[[ Data to use open ]]
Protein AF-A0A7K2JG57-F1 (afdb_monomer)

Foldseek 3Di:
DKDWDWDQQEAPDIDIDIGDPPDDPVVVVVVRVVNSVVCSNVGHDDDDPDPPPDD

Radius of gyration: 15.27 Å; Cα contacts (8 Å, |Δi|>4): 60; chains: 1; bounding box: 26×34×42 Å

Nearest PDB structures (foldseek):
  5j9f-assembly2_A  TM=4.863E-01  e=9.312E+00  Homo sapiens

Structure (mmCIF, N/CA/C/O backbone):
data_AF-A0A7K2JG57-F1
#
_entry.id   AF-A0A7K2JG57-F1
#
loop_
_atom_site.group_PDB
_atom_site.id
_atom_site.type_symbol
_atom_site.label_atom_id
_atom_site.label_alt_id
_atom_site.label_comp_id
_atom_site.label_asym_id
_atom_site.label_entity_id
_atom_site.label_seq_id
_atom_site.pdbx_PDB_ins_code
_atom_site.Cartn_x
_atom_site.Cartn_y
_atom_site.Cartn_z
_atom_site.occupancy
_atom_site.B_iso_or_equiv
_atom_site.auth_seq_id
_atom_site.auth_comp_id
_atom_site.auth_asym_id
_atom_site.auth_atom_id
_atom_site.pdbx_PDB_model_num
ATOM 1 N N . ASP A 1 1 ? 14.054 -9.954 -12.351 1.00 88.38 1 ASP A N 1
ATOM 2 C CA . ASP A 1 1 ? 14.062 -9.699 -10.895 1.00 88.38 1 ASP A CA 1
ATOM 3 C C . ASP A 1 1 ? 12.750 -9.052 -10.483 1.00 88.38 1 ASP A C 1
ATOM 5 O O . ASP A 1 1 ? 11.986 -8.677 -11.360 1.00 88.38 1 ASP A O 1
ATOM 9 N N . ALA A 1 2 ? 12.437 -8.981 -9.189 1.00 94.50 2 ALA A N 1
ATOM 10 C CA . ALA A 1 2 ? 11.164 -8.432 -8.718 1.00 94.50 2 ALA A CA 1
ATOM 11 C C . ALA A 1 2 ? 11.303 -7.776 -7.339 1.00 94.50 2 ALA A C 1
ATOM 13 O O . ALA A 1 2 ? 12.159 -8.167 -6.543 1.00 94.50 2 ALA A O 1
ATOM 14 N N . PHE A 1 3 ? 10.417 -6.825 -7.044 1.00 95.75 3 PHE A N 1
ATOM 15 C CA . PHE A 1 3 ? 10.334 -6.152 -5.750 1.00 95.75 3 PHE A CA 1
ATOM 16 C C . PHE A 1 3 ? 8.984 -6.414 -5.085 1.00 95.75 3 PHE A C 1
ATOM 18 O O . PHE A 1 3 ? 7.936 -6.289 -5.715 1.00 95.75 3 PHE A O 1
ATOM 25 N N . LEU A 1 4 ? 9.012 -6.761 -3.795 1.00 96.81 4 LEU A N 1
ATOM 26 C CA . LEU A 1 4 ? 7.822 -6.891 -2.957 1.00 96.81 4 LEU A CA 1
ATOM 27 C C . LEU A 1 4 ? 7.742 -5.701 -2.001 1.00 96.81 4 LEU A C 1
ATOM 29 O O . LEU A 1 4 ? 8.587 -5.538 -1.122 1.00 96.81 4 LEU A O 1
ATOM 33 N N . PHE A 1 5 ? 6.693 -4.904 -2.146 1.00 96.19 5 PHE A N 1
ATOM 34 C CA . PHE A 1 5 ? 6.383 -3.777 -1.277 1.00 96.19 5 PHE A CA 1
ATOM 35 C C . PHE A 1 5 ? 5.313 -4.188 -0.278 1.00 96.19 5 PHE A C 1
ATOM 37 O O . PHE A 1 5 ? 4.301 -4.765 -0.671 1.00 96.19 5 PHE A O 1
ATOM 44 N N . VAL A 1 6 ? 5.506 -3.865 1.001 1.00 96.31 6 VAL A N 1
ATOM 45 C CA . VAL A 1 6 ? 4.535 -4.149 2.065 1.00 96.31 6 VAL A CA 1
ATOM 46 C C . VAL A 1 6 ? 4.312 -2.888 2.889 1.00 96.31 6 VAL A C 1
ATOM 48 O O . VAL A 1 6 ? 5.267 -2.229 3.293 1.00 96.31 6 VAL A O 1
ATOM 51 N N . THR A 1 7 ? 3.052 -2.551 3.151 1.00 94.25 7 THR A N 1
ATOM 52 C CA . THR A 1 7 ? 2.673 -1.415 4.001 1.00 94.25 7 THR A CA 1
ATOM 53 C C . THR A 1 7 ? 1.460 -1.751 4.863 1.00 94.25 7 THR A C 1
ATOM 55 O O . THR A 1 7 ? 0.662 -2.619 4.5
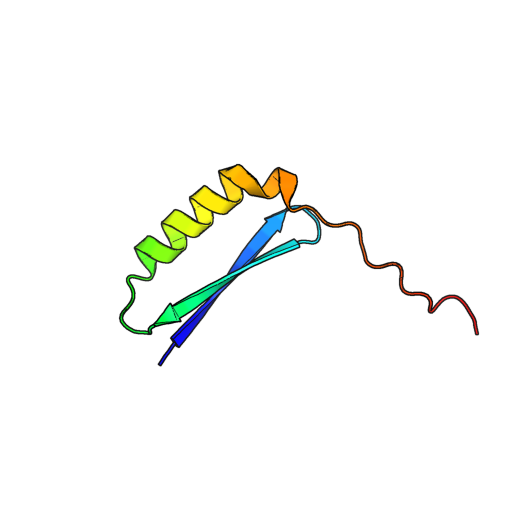07 1.00 94.25 7 THR A O 1
ATOM 58 N N . ALA A 1 8 ? 1.305 -1.068 5.997 1.00 94.1
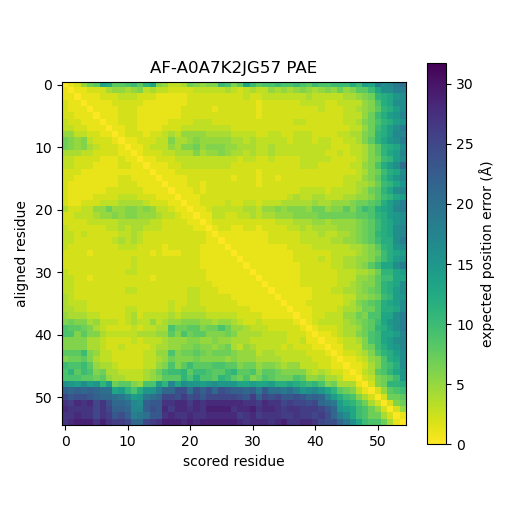2 8 ALA A N 1
ATOM 59 C CA . ALA A 1 8 ? 0.098 -1.175 6.809 1.00 94.12 8 ALA A CA 1
ATOM 60 C C . ALA A 1 8 ? -1.113 -0.672 6.008 1.00 94.12 8 ALA A C 1
ATOM 62 O O . ALA A 1 8 ? -1.036 0.367 5.352 1.00 94.12 8 ALA A O 1
ATOM 63 N N . ALA A 1 9 ? -2.226 -1.406 6.058 1.00 94.19 9 ALA A N 1
ATOM 64 C CA . ALA A 1 9 ? -3.406 -1.113 5.245 1.00 94.19 9 ALA A CA 1
ATOM 65 C C . ALA A 1 9 ? -4.702 -1.081 6.056 1.00 94.19 9 ALA A C 1
ATOM 67 O O . ALA A 1 9 ? -5.758 -1.293 5.492 1.00 94.19 9 ALA A O 1
ATOM 68 N N . GLY A 1 10 ? -4.626 -0.796 7.354 1.00 90.31 10 GLY A N 1
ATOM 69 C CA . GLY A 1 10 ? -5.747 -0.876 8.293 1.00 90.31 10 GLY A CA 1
[[ Data to use closed ]]
[The problem] Each line from the top of the records above through the line containing "Nearest PDB structures" needs to be transcribed exactly, and no line after it.

[Finished exercise]
Protein AF-A0A7K2JG57-F1 (afdb_monomer)

Foldseek 3Di:
DKDWDWDQQEAPDIDIDIGDPPDDPVVVVVVRVVNSVVCSNVGHDDDDPDPPPDD

Radius of gyration: 15.27 Å; Cα contacts (8 Å, |Δi|>4): 60; chains: 1; bounding box: 26×34×42 Å

Nearest PDB structures (foldseek):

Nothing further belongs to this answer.